Stored data entries:

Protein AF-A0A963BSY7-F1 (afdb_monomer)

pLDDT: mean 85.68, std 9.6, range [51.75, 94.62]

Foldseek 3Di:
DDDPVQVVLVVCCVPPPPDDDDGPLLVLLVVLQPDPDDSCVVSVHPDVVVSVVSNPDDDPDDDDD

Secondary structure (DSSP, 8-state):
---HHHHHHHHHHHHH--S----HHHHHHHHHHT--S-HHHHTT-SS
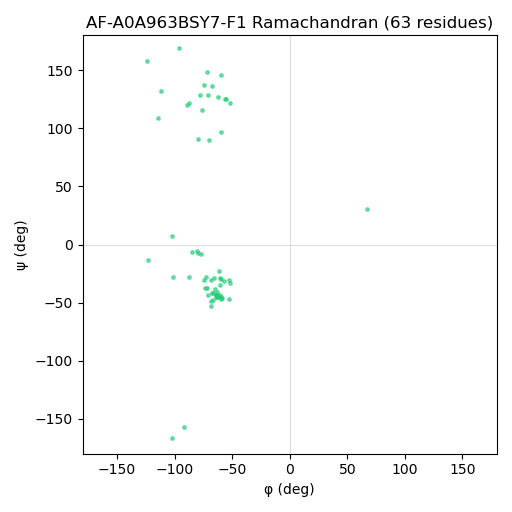HHHHHHH--PPP--PPP-

Structure (mmCIF, N/CA/C/O backbone):
data_AF-A0A963BSY7-F1
#
_entry.id   AF-A0A963BSY7-F1
#
loop_
_atom_site.group_PDB
_atom_site.id
_atom_site.type_symbol
_atom_site.label_atom_id
_atom_site.label_alt_id
_atom_site.label_comp_id
_atom_site.label_asym_id
_atom_site.label_entity_id
_atom_site.label_seq_id
_atom_site.pdbx_PDB_ins_code
_atom_site.Cartn_x
_atom_site.Cartn_y
_atom_site.Cartn_z
_atom_site.occupancy
_atom_site.B_iso_or_equiv
_atom_site.auth_seq_id
_atom_site.auth_comp_id
_atom_site.auth_asym_id
_atom_site.auth_atom_id
_atom_site.pdbx_PDB_model_num
ATOM 1 N N . PRO A 1 1 ? 0.415 9.749 -18.555 1.00 51.75 1 PRO A N 1
ATOM 2 C CA . PRO A 1 1 ? 1.832 9.715 -18.124 1.00 51.75 1 PRO A CA 1
ATOM 3 C C . PRO A 1 1 ? 2.043 8.588 -17.107 1.00 51.75 1 PRO A C 1
ATOM 5 O O . PRO A 1 1 ? 1.477 8.637 -16.020 1.00 51.75 1 PRO A O 1
ATOM 8 N N . GLU A 1 2 ? 2.780 7.549 -17.491 1.00 58.62 2 GLU A N 1
ATOM 9 C CA . GLU A 1 2 ? 3.195 6.486 -16.569 1.00 58.62 2 GLU A CA 1
ATOM 10 C C . GLU A 1 2 ? 4.192 7.068 -15.554 1.00 58.62 2 GLU A C 1
ATOM 12 O O . GLU A 1 2 ? 5.044 7.883 -15.919 1.00 58.62 2 GLU A O 1
ATOM 17 N N . SER A 1 3 ? 4.049 6.741 -14.267 1.00 76.06 3 SER A N 1
ATOM 18 C CA . SER A 1 3 ? 4.922 7.325 -13.243 1.00 76.06 3 SER A CA 1
ATOM 19 C C . SER A 1 3 ? 6.335 6.743 -13.346 1.00 76.06 3 SER A C 1
ATOM 21 O O . SER A 1 3 ? 6.511 5.569 -13.677 1.00 76.06 3 SER A O 1
ATOM 23 N N . THR A 1 4 ? 7.361 7.529 -13.003 1.00 88.31 4 THR A N 1
ATOM 24 C CA . THR A 1 4 ? 8.764 7.067 -12.982 1.00 88.31 4 THR A CA 1
ATOM 25 C C . THR A 1 4 ? 8.936 5.782 -12.165 1.00 88.31 4 THR A C 1
ATOM 27 O O . THR A 1 4 ? 9.739 4.920 -12.517 1.00 88.31 4 THR A O 1
ATOM 30 N N . VAL A 1 5 ? 8.133 5.622 -11.109 1.00 88.69 5 VAL A N 1
ATOM 31 C CA . VAL A 1 5 ? 8.146 4.452 -10.226 1.00 88.69 5 VAL A CA 1
ATOM 32 C C . VAL A 1 5 ? 7.583 3.210 -10.919 1.00 88.69 5 VAL A C 1
ATOM 34 O O . VAL A 1 5 ? 8.188 2.149 -10.814 1.00 88.69 5 VAL A O 1
ATOM 37 N N . GLN A 1 6 ? 6.476 3.318 -11.664 1.00 88.31 6 GLN A N 1
ATOM 38 C CA . GLN A 1 6 ? 5.924 2.184 -12.422 1.00 88.31 6 GLN A CA 1
ATOM 39 C C . GLN A 1 6 ? 6.903 1.703 -13.495 1.00 88.31 6 GLN A C 1
ATOM 41 O O . GLN A 1 6 ? 7.163 0.505 -13.597 1.00 88.31 6 GLN A O 1
ATOM 46 N N . THR A 1 7 ? 7.532 2.631 -14.217 1.00 91.25 7 THR A N 1
ATOM 47 C CA . THR A 1 7 ? 8.541 2.297 -15.230 1.00 91.25 7 THR A CA 1
ATOM 48 C C . THR A 1 7 ? 9.768 1.620 -14.617 1.00 91.25 7 THR A C 1
ATOM 50 O O . THR A 1 7 ? 10.253 0.616 -15.148 1.00 91.25 7 THR A O 1
ATOM 53 N N . ALA A 1 8 ? 10.279 2.146 -13.499 1.00 93.56 8 ALA A N 1
ATOM 54 C CA . ALA A 1 8 ? 11.409 1.555 -12.783 1.00 93.56 8 ALA A CA 1
ATOM 55 C C . ALA A 1 8 ? 11.064 0.161 -12.240 1.00 93.56 8 ALA A C 1
ATOM 57 O O . ALA A 1 8 ? 11.834 -0.779 -12.430 1.00 93.56 8 ALA A O 1
ATOM 58 N N . TRP A 1 9 ? 9.876 0.003 -11.655 1.00 93.31 9 TRP A N 1
ATOM 59 C CA . TRP A 1 9 ? 9.366 -1.283 -11.186 1.00 93.31 9 TRP A CA 1
ATOM 60 C C . TRP A 1 9 ? 9.246 -2.293 -12.326 1.00 93.31 9 TRP A C 1
ATOM 62 O O . TRP A 1 9 ? 9.707 -3.423 -12.212 1.00 93.31 9 TRP A O 1
ATOM 72 N N . GLY A 1 10 ? 8.700 -1.877 -13.469 1.00 92.31 10 GLY A N 1
ATOM 73 C CA . GLY A 1 10 ? 8.583 -2.728 -14.647 1.00 92.31 10 GLY A CA 1
ATOM 74 C C . GLY A 1 10 ? 9.935 -3.211 -15.176 1.00 92.31 10 GLY A C 1
ATOM 75 O O . GLY A 1 10 ? 10.016 -4.337 -15.661 1.00 92.31 10 GLY A O 1
ATOM 76 N N . ARG A 1 11 ? 10.993 -2.392 -15.081 1.00 93.50 11 ARG A N 1
ATOM 77 C CA . ARG A 1 11 ? 12.374 -2.802 -15.403 1.00 93.50 11 ARG A CA 1
ATOM 78 C C . ARG A 1 11 ? 12.883 -3.819 -14.389 1.00 93.50 11 ARG A C 1
ATOM 80 O O . ARG A 1 11 ? 13.222 -4.928 -14.778 1.00 93.50 11 ARG A O 1
ATOM 87 N N . PHE A 1 12 ? 12.801 -3.485 -13.104 1.00 94.31 12 PHE A N 1
ATOM 88 C CA . PHE A 1 12 ? 13.210 -4.376 -12.020 1.00 94.31 12 PHE A CA 1
ATOM 89 C C . PHE A 1 12 ? 12.552 -5.762 -12.120 1.00 94.31 12 PHE A C 1
ATOM 91 O O . PHE A 1 12 ? 13.235 -6.780 -12.071 1.00 94.31 12 PHE A O 1
ATOM 98 N N . MET A 1 13 ? 11.236 -5.811 -12.343 1.00 94.62 13 MET A N 1
ATOM 99 C CA . MET A 1 13 ? 10.489 -7.065 -12.463 1.00 94.62 13 MET A CA 1
ATOM 100 C C . MET A 1 13 ? 10.878 -7.890 -13.691 1.00 94.62 13 MET A C 1
ATOM 102 O O . MET A 1 13 ? 10.749 -9.106 -13.652 1.00 94.62 13 MET A O 1
ATOM 106 N N . ARG A 1 14 ? 11.329 -7.265 -14.786 1.00 89.81 14 ARG A N 1
ATOM 107 C CA . ARG A 1 14 ? 11.843 -8.009 -15.948 1.00 89.81 14 ARG A CA 1
ATOM 108 C C . ARG A 1 14 ? 13.220 -8.601 -15.682 1.00 89.81 14 ARG A C 1
ATOM 110 O O . ARG A 1 14 ? 13.482 -9.709 -16.132 1.00 89.81 14 ARG A O 1
ATOM 117 N N . ASP A 1 15 ? 14.063 -7.868 -14.965 1.00 92.81 15 ASP A N 1
ATOM 118 C CA . ASP A 1 15 ? 15.476 -8.213 -14.821 1.00 92.81 15 ASP A CA 1
ATOM 119 C C . ASP A 1 15 ? 15.724 -9.178 -13.
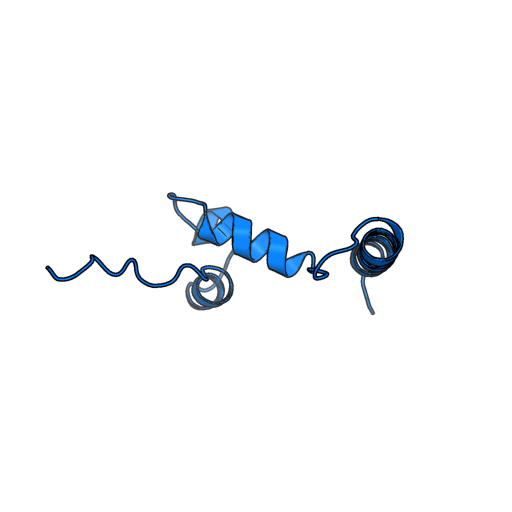648 1.00 92.81 15 ASP A C 1
ATOM 121 O O . ASP A 1 15 ? 16.668 -9.965 -13.680 1.00 92.81 15 ASP A O 1
ATOM 125 N N . HIS A 1 16 ? 14.870 -9.147 -12.616 1.00 88.62 16 HIS A N 1
ATOM 126 C CA . HIS A 1 16 ? 15.127 -9.843 -11.349 1.00 88.62 16 HIS A CA 1
ATOM 127 C C . HIS A 1 16 ? 14.056 -10.851 -10.923 1.00 88.62 16 HIS A C 1
ATOM 129 O O . HIS A 1 16 ? 14.310 -11.646 -10.018 1.00 88.62 16 HIS A O 1
ATOM 135 N N . TRP A 1 17 ? 12.873 -10.854 -11.542 1.00 88.50 17 TRP A N 1
ATOM 136 C CA . TRP A 1 17 ? 11.773 -11.730 -11.136 1.00 88.50 17 TRP A CA 1
ATOM 137 C C . TRP A 1 17 ? 11.450 -12.752 -12.227 1.00 88.50 17 TRP A C 1
ATOM 139 O O . TRP A 1 17 ? 10.901 -12.416 -13.271 1.00 88.50 17 TRP A O 1
ATOM 149 N N . GLN A 1 18 ? 11.793 -14.017 -11.981 1.00 81.50 18 GLN A N 1
ATOM 150 C CA . GLN A 1 18 ? 11.650 -15.100 -12.968 1.00 81.50 18 GLN A CA 1
ATOM 151 C C . GLN A 1 18 ? 10.248 -15.730 -12.996 1.00 81.50 18 GLN A C 1
ATOM 153 O O . GLN A 1 18 ? 9.979 -16.614 -13.804 1.00 81.50 18 GLN A O 1
ATOM 158 N N . TRP A 1 19 ? 9.380 -15.331 -12.069 1.00 84.75 19 TRP A N 1
ATOM 159 C CA . TRP A 1 19 ? 8.038 -15.883 -11.905 1.00 84.75 19 TRP A CA 1
ATOM 160 C C . TRP A 1 19 ? 7.006 -14.916 -12.495 1.00 84.75 19 TRP A C 1
ATOM 162 O O . TRP A 1 19 ? 7.347 -13.975 -13.217 1.00 84.75 19 TRP A O 1
ATOM 172 N N . GLU A 1 20 ? 5.727 -15.123 -12.184 1.00 87.69 20 GLU A N 1
ATOM 173 C CA . GLU A 1 20 ? 4.680 -14.195 -12.591 1.00 87.69 20 GLU A CA 1
ATOM 174 C C . GLU A 1 20 ? 4.975 -12.778 -12.081 1.00 87.69 20 GLU A C 1
ATOM 176 O O . GLU A 1 20 ? 5.223 -12.542 -10.894 1.00 87.69 20 GLU A O 1
ATOM 181 N N . ARG A 1 21 ? 4.987 -11.828 -13.019 1.00 91.38 21 ARG A N 1
ATOM 182 C CA . ARG A 1 21 ? 5.222 -10.417 -12.727 1.00 91.38 21 ARG A CA 1
ATOM 183 C C . ARG A 1 21 ? 3.975 -9.827 -12.085 1.00 91.38 21 ARG A C 1
ATOM 185 O O . ARG A 1 21 ? 2.873 -10.018 -12.583 1.00 91.38 21 ARG A O 1
ATOM 192 N N . PHE A 1 22 ? 4.178 -9.025 -11.053 1.00 92.62 22 PHE A N 1
ATOM 193 C CA . PHE A 1 22 ? 3.123 -8.286 -10.375 1.00 92.62 22 PHE A CA 1
ATOM 194 C C . PHE A 1 22 ? 3.425 -6.786 -10.357 1.00 92.62 22 PHE A C 1
ATOM 196 O O . PHE A 1 22 ? 4.570 -6.337 -10.495 1.00 92.62 22 PHE A O 1
ATOM 203 N N . THR A 1 23 ? 2.373 -5.993 -10.201 1.00 92.31 23 THR A N 1
ATOM 204 C CA . THR A 1 23 ? 2.446 -4.534 -10.181 1.00 92.31 23 THR A CA 1
ATOM 205 C C . THR A 1 23 ? 2.501 -3.996 -8.752 1.00 92.31 23 THR A C 1
ATOM 207 O O . THR A 1 23 ? 2.204 -4.684 -7.777 1.00 92.31 23 THR A O 1
ATOM 210 N N . ILE A 1 24 ? 2.792 -2.703 -8.612 1.00 91.88 24 ILE A N 1
ATOM 211 C CA . ILE A 1 24 ? 2.695 -2.008 -7.319 1.00 91.88 24 ILE A CA 1
ATOM 212 C C . ILE A 1 24 ? 1.253 -2.039 -6.770 1.00 91.88 24 ILE A C 1
ATOM 214 O O . ILE A 1 24 ? 1.048 -2.061 -5.557 1.00 91.88 24 ILE A O 1
ATOM 218 N N . HIS A 1 25 ? 0.238 -2.094 -7.641 1.00 91.06 25 HIS A N 1
ATOM 219 C CA . HIS A 1 25 ? -1.151 -2.242 -7.204 1.00 91.06 25 HIS A CA 1
ATOM 220 C C . HIS A 1 25 ? -1.426 -3.614 -6.585 1.00 91.06 25 HIS A C 1
ATOM 222 O O . HIS A 1 25 ? -2.238 -3.701 -5.666 1.00 91.06 25 HIS A O 1
ATOM 228 N N . ASP A 1 26 ? -0.730 -4.659 -7.027 1.00 91.75 26 ASP A N 1
ATOM 229 C CA . ASP A 1 26 ? -0.863 -5.997 -6.448 1.00 91.75 26 ASP A CA 1
ATOM 230 C C . ASP A 1 26 ? -0.221 -6.073 -5.065 1.00 91.75 26 ASP A C 1
ATOM 232 O O . ASP A 1 26 ? -0.812 -6.651 -4.155 1.00 91.75 26 ASP A O 1
ATOM 236 N N . LEU A 1 27 ? 0.911 -5.388 -4.859 1.00 92.06 27 LEU A N 1
ATOM 237 C CA . LEU A 1 27 ? 1.478 -5.204 -3.519 1.00 92.06 27 LEU A CA 1
ATOM 238 C C . LEU A 1 27 ? 0.496 -4.491 -2.589 1.00 92.06 27 LEU A C 1
ATOM 240 O O . LEU A 1 27 ? 0.273 -4.935 -1.463 1.00 92.06 27 LEU A O 1
ATOM 244 N N . LYS A 1 28 ? -0.135 -3.409 -3.066 1.00 91.50 28 LYS A N 1
ATOM 245 C CA . LYS A 1 28 ? -1.163 -2.708 -2.289 1.00 91.50 28 LYS A CA 1
ATOM 246 C C . LYS A 1 28 ? -2.347 -3.625 -1.970 1.00 91.50 28 LYS A C 1
ATOM 248 O O . LYS A 1 28 ? -2.820 -3.614 -0.838 1.00 91.50 28 LYS A O 1
ATOM 253 N N . ALA A 1 29 ? -2.818 -4.417 -2.933 1.00 91.56 29 ALA A N 1
ATOM 254 C CA . ALA A 1 29 ? -3.929 -5.345 -2.723 1.00 91.56 29 ALA A CA 1
ATOM 255 C C . ALA A 1 29 ? -3.586 -6.401 -1.674 1.00 91.56 29 ALA A C 1
ATOM 257 O O . ALA A 1 29 ? -4.366 -6.620 -0.751 1.00 91.56 29 ALA A O 1
ATOM 258 N N . LYS A 1 30 ? -2.388 -6
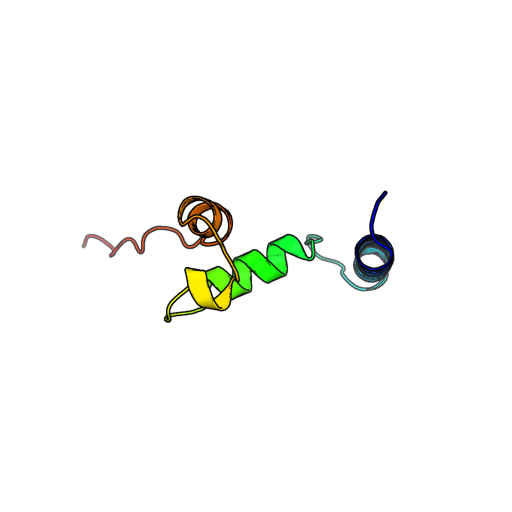.986 -1.757 1.00 91.94 30 LYS A N 1
ATOM 259 C CA . LYS A 1 30 ? -1.898 -7.942 -0.764 1.00 91.94 30 LYS A CA 1
ATOM 260 C C . LYS A 1 30 ? -1.823 -7.317 0.631 1.00 91.94 30 LYS A C 1
ATOM 262 O O . LYS A 1 30 ? -2.362 -7.887 1.570 1.00 91.94 30 LYS A O 1
ATOM 267 N N . GLY A 1 31 ? -1.260 -6.113 0.749 1.00 92.06 31 GLY A N 1
ATOM 268 C CA . GLY A 1 31 ? -1.162 -5.403 2.027 1.00 92.06 31 GLY A CA 1
ATOM 269 C C . GLY A 1 31 ? -2.517 -5.044 2.648 1.00 92.06 31 GLY A C 1
ATOM 270 O O . GLY A 1 31 ? -2.695 -5.201 3.850 1.00 92.06 31 GLY A O 1
ATOM 271 N N . VAL A 1 32 ? -3.492 -4.598 1.847 1.00 92.19 32 VAL A N 1
ATOM 272 C CA . VAL A 1 32 ? -4.864 -4.335 2.328 1.00 92.19 32 VAL A CA 1
ATOM 273 C C . VAL A 1 32 ? -5
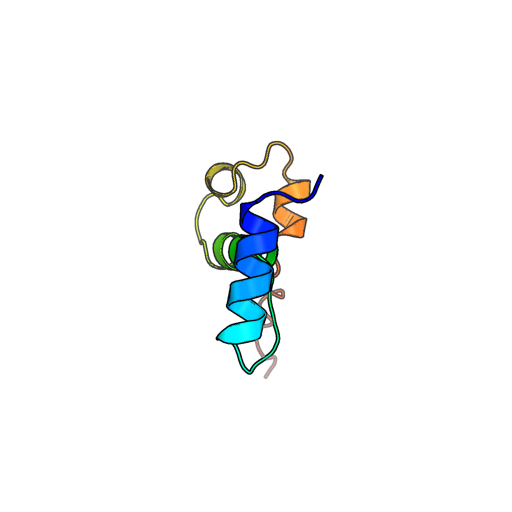.555 -5.631 2.748 1.00 92.19 32 VAL A C 1
ATOM 275 O O . VAL A 1 32 ? -6.241 -5.660 3.765 1.00 92.19 32 VAL A O 1
ATOM 278 N N . SER A 1 33 ? -5.374 -6.691 1.964 1.00 89.44 33 SER A N 1
ATOM 279 C CA . SER A 1 33 ? -5.985 -7.996 2.203 1.00 89.44 33 SER A CA 1
ATOM 280 C C . SER A 1 33 ? -5.491 -8.633 3.503 1.00 89.44 33 SER A C 1
ATOM 282 O O . SER A 1 33 ? -6.305 -9.088 4.300 1.00 89.44 33 SER A O 
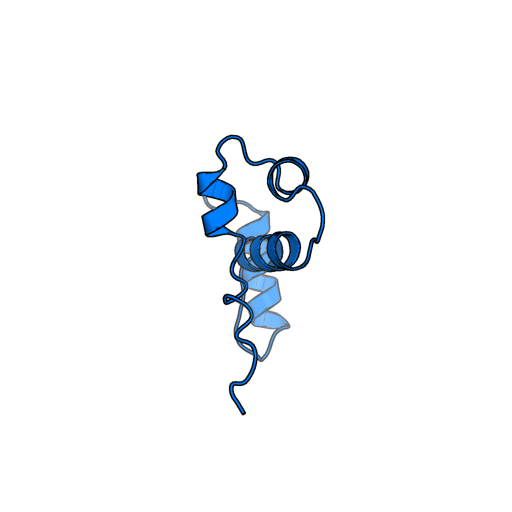1
ATOM 284 N N . ASP A 1 34 ? -4.179 -8.601 3.740 1.00 89.69 34 ASP A N 1
ATOM 285 C CA . ASP A 1 34 ? -3.527 -9.227 4.898 1.00 89.69 34 ASP A CA 1
ATOM 286 C C . ASP A 1 34 ? -3.694 -8.437 6.207 1.00 89.69 34 ASP A C 1
ATOM 288 O O . ASP A 1 34 ? -3.285 -8.904 7.267 1.00 89.69 34 ASP A O 1
ATOM 292 N N
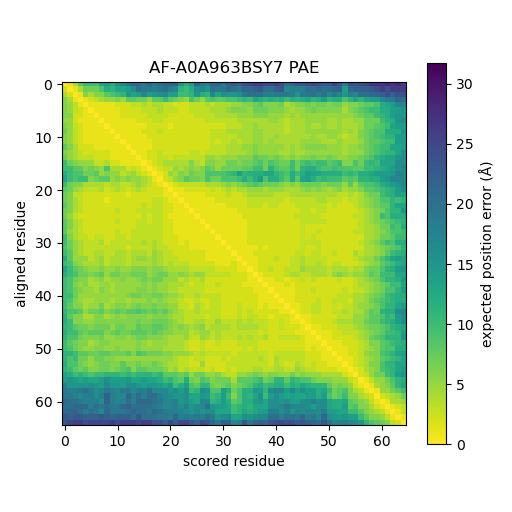 . PHE A 1 35 ? -4.246 -7.223 6.154 1.00 91.94 35 PHE A N 1
ATOM 293 C CA . PHE A 1 35 ? -4.384 -6.370 7.328 1.00 91.9
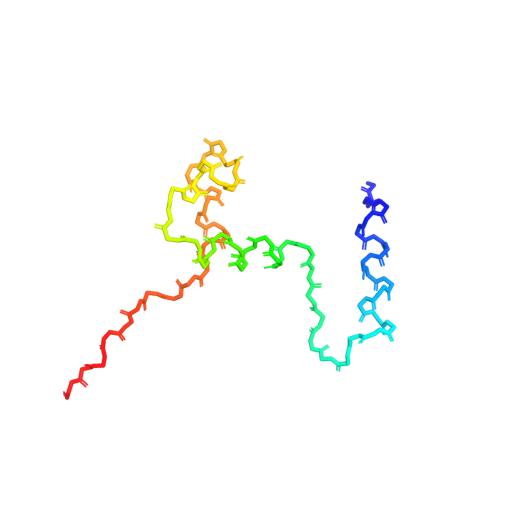4 35 PHE A CA 1
ATOM 294 C C . PHE A 1 35 ? -5.702 -6.618 8.071 1.00 91.94 35 PHE A C 1
ATOM 296 O O . PHE A 1 35 ? -6.779 -6.358 7.540 1.00 91.94 35 PHE A O 1
ATOM 303 N N . ASP A 1 36 ? -5.623 -7.013 9.342 1.00 88.31 36 ASP A N 1
ATOM 304 C CA . ASP A 1 36 ? -6.799 -7.330 10.172 1.00 88.31 36 ASP A CA 1
ATOM 305 C C . ASP A 1 36 ? -7.523 -6.101 10.766 1.00 88.31 36 ASP A C 1
ATOM 307 O O . ASP A 1 36 ? -8.566 -6.232 11.406 1.00 88.31 36 ASP A O 1
ATOM 311 N N . GLY A 1 37 ? -6.981 -4.891 10.594 1.00 89.75 37 GLY A N 1
ATOM 312 C CA . GLY A 1 37 ? -7.540 -3.665 11.168 1.00 89.75 37 GLY A CA 1
ATOM 313 C C . GLY A 1 37 ? -8.522 -2.926 10.254 1.00 89.75 37 GLY A C 1
ATOM 314 O O . GLY A 1 37 ? -9.110 -3.470 9.321 1.00 89.75 37 GLY A O 1
ATOM 315 N N . ASN A 1 38 ? -8.688 -1.620 10.494 1.00 91.38 38 ASN A N 1
ATOM 316 C CA . ASN A 1 38 ? -9.497 -0.772 9.618 1.00 91.38 38 ASN A CA 1
ATOM 317 C C . ASN A 1 38 ? -8.797 -0.563 8.259 1.00 91.38 38 ASN A C 1
ATOM 319 O O . ASN A 1 38 ? -8.037 0.391 8.066 1.00 91.38 38 ASN A O 1
ATOM 323 N N . LYS A 1 39 ? -9.089 -1.459 7.310 1.00 91.56 39 LYS A N 1
ATOM 324 C CA . LYS A 1 39 ? -8.556 -1.465 5.939 1.00 91.56 39 LYS A CA 1
ATOM 325 C C . LYS A 1 39 ? -8.831 -0.170 5.175 1.00 91.56 39 LYS A C 1
ATOM 327 O O . LYS A 1 39 ? -8.020 0.237 4.344 1.00 91.56 39 LYS A O 1
ATOM 332 N N . GLN A 1 40 ? -9.943 0.508 5.461 1.00 91.06 40 GLN A N 1
ATOM 333 C CA . GLN A 1 40 ? -10.288 1.760 4.793 1.00 91.06 40 GLN A CA 1
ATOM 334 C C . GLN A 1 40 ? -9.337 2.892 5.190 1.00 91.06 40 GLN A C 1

**Assigned task:** Although the records above contain pictures, the copy must not; set down exactly the lines from the one with "32 VAL A C 1" up to and including the one with "ATOM 286 C C".

**Exercise output:**
.555 -5.631 2.748 1.00 92.19 32 VAL A C 1
ATOM 275 O O . VAL A 1 32 ? -6.241 -5.660 3.765 1.00 92.19 32 VAL A O 1
ATOM 278 N N . SER A 1 33 ? -5.374 -6.691 1.964 1.00 89.44 33 SER A N 1
ATOM 279 C CA . SER A 1 33 ? -5.985 -7.996 2.203 1.00 89.44 33 SER A CA 1
ATOM 280 C C . SER A 1 33 ? -5.491 -8.633 3.503 1.00 89.44 33 SER A C 1
ATOM 282 O O . SER A 1 33 ? -6.305 -9.088 4.300 1.00 89.44 33 SER A O 
1
ATOM 284 N N . ASP A 1 34 ? -4.179 -8.601 3.740 1.00 89.69 34 ASP A N 1
ATOM 285 C CA . ASP A 1 34 ? -3.527 -9.227 4.898 1.00 89.69 34 ASP A CA 1
ATOM 286 C C . ASP A 1 34 ? -3.694 -8.437 6.207 1.00 89.69 34 ASP A C 1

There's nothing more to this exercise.